# [TASK]
Below are lines of data, and only some are wanted. Please repeat exactly those from the line that has "ATOM 29 O O" through the line that has "ATOM 35 C CA".

------------------------

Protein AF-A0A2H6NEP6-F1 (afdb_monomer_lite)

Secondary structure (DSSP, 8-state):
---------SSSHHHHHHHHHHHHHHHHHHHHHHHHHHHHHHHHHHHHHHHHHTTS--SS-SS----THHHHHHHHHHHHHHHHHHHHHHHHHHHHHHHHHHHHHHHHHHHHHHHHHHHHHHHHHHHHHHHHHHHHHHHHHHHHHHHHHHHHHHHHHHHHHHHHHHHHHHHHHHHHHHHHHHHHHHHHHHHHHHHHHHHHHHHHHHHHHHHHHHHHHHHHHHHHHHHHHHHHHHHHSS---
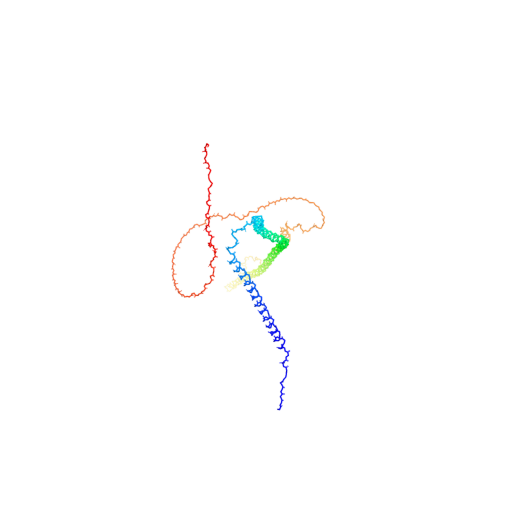SSS------S------HHHHTT--------HHHHHHHHHTT-TTS-SSSS---------------PPPPS----------------------------------------------------------

Foldseek 3Di:
DDDDDDDDDDDPPVVVVVVVVVVVVVVVVVVVVVVVVVVVVVVVVVVVVVVVVVVVPPPPPPPDDDPPVVVVVVVVVVVVVVVVVVVVVVVVVVVVVVVVVVVVVVVVVVVVVVVVVVVVVVVVVCVVVVVVVVVVVVVVVVVVVVVVVVVVVVVVVVVVVVVVVVVVVVVVVVVVVVVVVVVVVVVVVVVVVVVVVVVVVVVVVVVVVVVVVVVVVVVVVVVVVVVVQVVCCVVPVDGPPPPPDDDPDDPDPPVPCVVVVVPPPPPVPCPVVVVCCVVVVVCPPPPPPDDDDDDDDDDDDDDDDDDDDDDDDDDDDDDDDDDDDDDDDDDDDDDDDDDDDDDDDDDDDDDDDDDDDDDDDDDDDDDDD

Sequence (369 aa):
VHGGGGQLRGFDGGARARRFSEREMLESLRERLLSVQQDLSSGLKIFSDKSREAKTNKQRIAQSLPEFSAGLVLLSRYEDSWAALHKGAKECAKTGELVDSEVVMLSALWEKKRSGLLDLQDQLQQIPVFLAGLESTTASLVQLEAHFKEMEHHLLDLEDLCGQCELQRYKHMQILQLENYKKTKRKELEIFKAELDTEHVQKVLDMEHTQEMKLKERQKFFEEAFQQDMEQYLTTGYLQIAERREPIGSMSSMEVNVDTLEQMDLVDMSDQEALDVFLNSGVEDSSLLSAMIGSDSSTHQNEISFQVPTRSELGEKFCSEAPGADSTSQDACEGEAPVVQSDEENVQVDTALVNTETKSPSDASNESD

Structure (mmCIF, N/CA/C/O backbone):
data_AF-A0A2H6NEP6-F1
#
_entry.id   AF-A0A2H6NEP6-F1
#
loop_
_atom_site.group_PDB
_atom_site.id
_atom_site.type_symbol
_atom_site.label_atom_id
_atom_site.label_alt_id
_atom_site.label_comp_id
_atom_site.label_asym_id
_atom_site.label_entity_id
_atom_site.label_seq_id
_atom_site.pdbx_PDB_ins_code
_atom_site.Cartn_x
_atom_site.Cartn_y
_atom_site.Cartn_z
_atom_site.occupancy
_atom_site.B_iso_or_equiv
_atom_site.auth_seq_id
_atom_site.auth_comp_id
_atom_site.auth_asym_id
_atom_site.auth_atom_id
_atom_site.pdbx_PDB_model_num
ATOM 1 N N . VAL A 1 1 ? 82.825 -49.232 -11.498 1.00 38.31 1 VAL A N 1
ATOM 2 C CA . VAL A 1 1 ? 83.161 -49.785 -12.831 1.00 38.31 1 VAL A CA 1
ATOM 3 C C . VAL A 1 1 ? 82.092 -49.307 -13.794 1.00 38.31 1 VAL A C 1
ATOM 5 O O . VAL A 1 1 ? 80.953 -49.641 -13.533 1.00 38.31 1 VAL A O 1
ATOM 8 N N . HIS A 1 2 ? 82.491 -48.516 -14.802 1.00 41.72 2 HIS A N 1
ATOM 9 C CA . HIS A 1 2 ? 81.801 -48.198 -16.071 1.00 41.72 2 HIS A CA 1
ATOM 10 C C . HIS A 1 2 ? 80.335 -47.708 -15.994 1.00 41.72 2 HIS A C 1
ATOM 12 O O . HIS A 1 2 ? 79.480 -48.367 -15.435 1.00 41.72 2 HIS A O 1
ATOM 18 N N . GLY A 1 3 ? 79.928 -46.570 -16.552 1.00 37.19 3 GLY A N 1
ATOM 19 C CA . GLY A 1 3 ? 80.451 -45.837 -17.703 1.00 37.19 3 GLY A CA 1
ATOM 20 C C . GLY A 1 3 ? 79.317 -45.658 -18.726 1.00 37.19 3 GLY A C 1
ATOM 21 O O . GLY A 1 3 ? 78.631 -46.625 -19.030 1.00 37.19 3 GLY A O 1
ATOM 22 N N . GLY A 1 4 ? 79.162 -44.440 -19.258 1.00 39.44 4 GLY A N 1
ATOM 23 C CA . GLY A 1 4 ? 78.342 -44.123 -20.442 1.00 39.44 4 GLY A CA 1
ATOM 24 C C . GLY A 1 4 ? 76.867 -43.822 -20.132 1.00 39.44 4 GLY A C 1
ATOM 25 O O . GLY A 1 4 ? 76.156 -44.683 -19.646 1.00 39.44 4 GLY A O 1
ATOM 26 N N . GLY A 1 5 ? 76.304 -42.634 -20.366 1.00 48.16 5 GLY A N 1
ATOM 27 C CA . GLY A 1 5 ? 76.724 -41.565 -21.270 1.00 48.16 5 GLY A CA 1
ATOM 28 C C . GLY A 1 5 ? 76.229 -41.806 -22.701 1.00 48.16 5 GLY A C 1
ATOM 29 O O . GLY A 1 5 ? 77.031 -42.084 -23.582 1.00 48.16 5 GLY A O 1
ATOM 30 N N . GLY A 1 6 ? 74.919 -41.690 -22.927 1.00 43.19 6 GLY A N 1
ATOM 31 C CA . GLY A 1 6 ? 74.253 -41.663 -24.237 1.00 43.19 6 GLY A CA 1
ATOM 32 C C . GLY A 1 6 ? 72.791 -41.245 -24.023 1.00 43.19 6 GLY A C 1
ATOM 33 O O . GLY A 1 6 ? 72.220 -41.575 -22.996 1.00 43.19 6 GLY A O 1
ATOM 34 N N . GLN A 1 7 ? 72.099 -40.483 -24.863 1.00 48.06 7 GLN A N 1
ATOM 35 C CA . GLN A 1 7 ? 72.382 -39.984 -26.198 1.00 48.06 7 GLN A CA 1
ATOM 36 C C . GLN A 1 7 ? 71.327 -38.888 -26.474 1.00 48.06 7 GLN A C 1
ATOM 38 O O . GLN A 1 7 ? 70.219 -39.186 -26.900 1.00 48.06 7 GLN A O 1
ATOM 43 N N . LEU A 1 8 ? 71.636 -37.614 -26.213 1.00 52.09 8 LEU A N 1
ATOM 44 C CA . LEU A 1 8 ? 70.870 -36.476 -26.747 1.00 52.09 8 LEU A CA 1
ATOM 45 C C . LEU A 1 8 ? 71.723 -35.825 -27.832 1.00 52.09 8 LEU A C 1
ATOM 47 O O . LEU A 1 8 ? 72.448 -34.862 -27.598 1.00 52.09 8 LEU A O 1
ATOM 51 N N . ARG A 1 9 ? 71.704 -36.402 -29.032 1.00 54.72 9 ARG A N 1
ATOM 52 C CA . ARG A 1 9 ? 72.301 -35.771 -30.209 1.00 54.72 9 ARG A CA 1
ATOM 53 C C . ARG A 1 9 ? 71.459 -36.128 -31.420 1.00 54.72 9 ARG A C 1
ATOM 55 O O . ARG A 1 9 ? 71.645 -37.178 -32.020 1.00 54.72 9 ARG A O 1
ATOM 62 N N . GLY A 1 10 ? 70.515 -35.253 -31.741 1.00 55.88 10 GLY A N 1
ATOM 63 C CA . GLY A 1 10 ? 69.619 -35.503 -32.859 1.00 55.88 10 GLY A CA 1
ATOM 64 C C . GLY A 1 10 ? 68.724 -34.353 -33.288 1.00 55.88 10 GLY A C 1
ATOM 65 O O . GLY A 1 10 ? 67.737 -34.656 -33.924 1.00 55.88 10 GLY A O 1
ATOM 66 N N . PHE A 1 11 ? 69.004 -33.077 -32.982 1.00 52.53 11 PHE A N 1
ATOM 67 C CA . PHE A 1 11 ? 68.170 -31.977 -33.513 1.00 52.53 11 PHE A CA 1
ATOM 68 C C . PHE A 1 11 ? 68.890 -30.645 -33.812 1.00 52.53 11 PHE A C 1
ATOM 70 O O . PHE A 1 11 ? 68.223 -29.657 -34.083 1.00 52.53 11 PHE A O 1
ATOM 77 N N . ASP A 1 12 ? 70.231 -30.598 -33.862 1.00 54.72 12 ASP A N 1
ATOM 78 C CA . ASP A 1 12 ? 70.967 -29.341 -34.151 1.00 54.72 12 ASP A CA 1
ATOM 79 C C . ASP A 1 12 ? 71.743 -29.342 -35.493 1.00 54.72 12 ASP A C 1
ATOM 81 O O . ASP A 1 12 ? 72.451 -28.400 -35.844 1.00 54.72 12 ASP A O 1
ATOM 85 N N . GLY A 1 13 ? 71.599 -30.401 -36.302 1.00 53.53 13 GLY A N 1
ATOM 86 C CA . GLY A 1 13 ? 72.216 -30.487 -37.637 1.00 53.53 13 GLY A CA 1
ATOM 87 C C . GLY A 1 13 ? 71.435 -29.742 -38.728 1.00 53.53 13 GLY A C 1
ATOM 88 O O . GLY A 1 13 ? 72.027 -29.093 -39.589 1.00 53.53 13 GLY A O 1
ATOM 89 N N . GLY A 1 14 ? 70.098 -29.773 -38.669 1.00 55.50 14 GLY A N 1
ATOM 90 C CA . GLY A 1 14 ? 69.230 -29.156 -39.681 1.00 55.50 14 GLY A CA 1
ATOM 91 C C . GLY A 1 14 ? 69.211 -27.625 -39.626 1.00 55.50 14 GLY A C 1
ATOM 92 O O . GLY A 1 14 ? 69.209 -26.970 -40.665 1.00 55.50 14 GLY A O 1
ATOM 93 N N . ALA A 1 15 ? 69.270 -27.042 -38.424 1.00 56.22 15 ALA A N 1
ATOM 94 C CA . ALA A 1 15 ? 69.290 -25.590 -38.237 1.00 56.22 15 ALA A CA 1
ATOM 95 C C . ALA A 1 15 ? 70.648 -24.961 -38.591 1.00 56.22 15 ALA A C 1
ATOM 97 O O . ALA A 1 15 ? 70.712 -23.787 -38.955 1.00 56.22 15 ALA A O 1
ATOM 98 N N . ARG A 1 16 ? 71.748 -25.721 -38.500 1.00 57.47 16 ARG A N 1
ATOM 99 C CA . ARG A 1 16 ? 73.086 -25.255 -38.893 1.00 57.47 16 ARG A CA 1
ATOM 100 C C . ARG A 1 16 ? 73.315 -25.377 -40.401 1.00 57.47 16 ARG A C 1
ATOM 102 O O . ARG A 1 16 ? 73.893 -24.462 -40.975 1.00 57.47 16 ARG A O 1
ATOM 109 N N . ALA A 1 17 ? 72.797 -26.431 -41.040 1.00 59.59 17 ALA A N 1
ATOM 110 C CA . ALA A 1 17 ? 72.829 -26.589 -42.496 1.00 59.59 17 ALA A CA 1
ATOM 111 C C . ALA A 1 17 ? 71.945 -25.555 -43.220 1.00 59.59 17 ALA A C 1
ATOM 113 O O . ALA A 1 17 ? 72.397 -24.949 -44.188 1.00 59.59 17 ALA A O 1
ATOM 114 N N . ARG A 1 18 ? 70.736 -25.259 -42.708 1.00 59.88 18 ARG A N 1
ATOM 115 C CA . ARG A 1 18 ? 69.891 -24.175 -43.254 1.00 59.88 18 ARG A CA 1
ATOM 116 C C . ARG A 1 18 ? 70.546 -22.800 -43.110 1.00 59.88 18 ARG A C 1
ATOM 118 O O . ARG A 1 18 ? 70.616 -22.073 -44.087 1.00 59.88 18 ARG A O 1
ATOM 125 N N . ARG A 1 19 ? 71.140 -22.493 -41.949 1.00 60.56 19 ARG A N 1
ATOM 126 C CA . ARG A 1 19 ? 71.879 -21.231 -41.727 1.00 60.56 19 ARG A CA 1
ATOM 127 C C . ARG A 1 19 ? 73.191 -21.113 -42.518 1.00 60.56 19 ARG A C 1
ATOM 129 O O . ARG A 1 19 ? 73.740 -20.016 -42.619 1.00 60.56 19 ARG A O 1
ATOM 136 N N . PHE A 1 20 ? 73.743 -22.219 -43.016 1.00 63.06 20 PHE A N 1
ATOM 137 C CA . PHE A 1 20 ? 74.905 -22.201 -43.911 1.00 63.06 20 PHE A CA 1
ATOM 138 C C . PHE A 1 20 ? 74.459 -21.986 -45.362 1.00 63.06 20 PHE A C 1
ATOM 140 O O . PHE A 1 20 ? 74.976 -21.098 -46.026 1.00 63.06 20 PHE A O 1
ATOM 147 N N . SER A 1 21 ? 73.408 -22.689 -45.795 1.00 67.12 21 SER A N 1
ATOM 148 C CA . SER A 1 21 ? 72.817 -22.530 -47.128 1.00 67.12 21 SER A CA 1
ATOM 149 C C . SER A 1 21 ? 72.181 -21.145 -47.340 1.00 67.12 21 SER A C 1
ATOM 151 O O . SER A 1 21 ? 72.321 -20.563 -48.409 1.00 67.12 21 SER A O 1
ATOM 153 N N . GLU A 1 22 ? 71.568 -20.552 -46.309 1.00 67.44 22 GLU A N 1
ATOM 154 C CA . GLU A 1 22 ? 71.094 -19.158 -46.346 1.00 67.44 22 GLU A CA 1
ATOM 155 C C . GLU A 1 22 ? 72.248 -18.154 -46.478 1.00 67.44 22 GLU A C 1
ATOM 157 O O . GLU A 1 22 ? 72.110 -17.153 -47.178 1.00 67.44 22 GLU A O 1
ATOM 162 N N . ARG A 1 23 ? 73.404 -18.420 -45.851 1.00 71.56 23 ARG A N 1
ATOM 163 C CA . ARG A 1 23 ? 74.587 -17.557 -45.986 1.00 71.56 23 ARG A CA 1
ATOM 164 C C . ARG A 1 23 ? 75.224 -17.655 -47.367 1.00 71.56 23 ARG A C 1
ATOM 166 O O . ARG A 1 23 ? 75.495 -16.612 -47.947 1.00 71.56 23 ARG A O 1
ATOM 173 N N . GLU A 1 24 ? 75.365 -18.857 -47.922 1.00 76.00 24 GLU A N 1
ATOM 174 C CA . GLU A 1 24 ? 75.842 -19.045 -49.302 1.00 76.00 24 GLU A CA 1
ATOM 175 C C . GLU A 1 24 ? 74.893 -18.401 -50.326 1.00 76.00 24 GLU A C 1
ATOM 177 O O . GLU A 1 24 ? 75.335 -17.778 -51.290 1.00 76.00 24 GLU A O 1
ATOM 182 N N . MET A 1 25 ? 73.575 -18.481 -50.105 1.00 71.75 25 MET A N 1
ATOM 183 C CA . MET A 1 25 ? 72.591 -17.855 -50.992 1.00 71.75 25 MET A CA 1
ATOM 184 C C . MET A 1 25 ? 72.640 -16.320 -50.920 1.00 71.75 25 MET A C 1
ATOM 186 O O . MET A 1 25 ? 72.507 -15.650 -51.945 1.00 71.75 25 MET A O 1
ATOM 190 N N . LEU A 1 26 ? 72.883 -15.751 -49.734 1.00 79.44 26 LEU A N 1
ATOM 191 C CA . LEU A 1 26 ? 73.081 -14.309 -49.557 1.00 79.44 26 LEU A CA 1
ATOM 192 C C . LEU A 1 26 ? 74.421 -13.824 -50.123 1.00 79.44 26 LEU A C 1
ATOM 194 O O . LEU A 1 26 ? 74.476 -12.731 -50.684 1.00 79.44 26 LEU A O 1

------------------------

# [YOUR RESPONSE]
ATOM 29 O O . GLY A 1 5 ? 77.031 -42.084 -23.582 1.00 48.16 5 GLY A O 1
ATOM 30 N N . GLY A 1 6 ? 74.919 -41.690 -22.927 1.00 43.19 6 GLY A N 1
ATOM 31 C CA . GLY A 1 6 ? 74.253 -41.663 -24.237 1.00 43.19 6 GLY A CA 1
ATOM 32 C C . GLY A 1 6 ? 72.791 -41.245 -24.023 1.00 43.19 6 GLY A C 1
ATOM 33 O O . GLY A 1 6 ? 72.220 -41.575 -22.996 1.00 43.19 6 GLY A O 1
ATOM 34 N N . GLN A 1 7 ? 72.099 -40.483 -24.863 1.00 48.06 7 GLN A N 1
ATOM 35 C CA . GLN A 1 7 ? 72.382 -39.984 -26.198 1.00 48.06 7 GLN A CA 1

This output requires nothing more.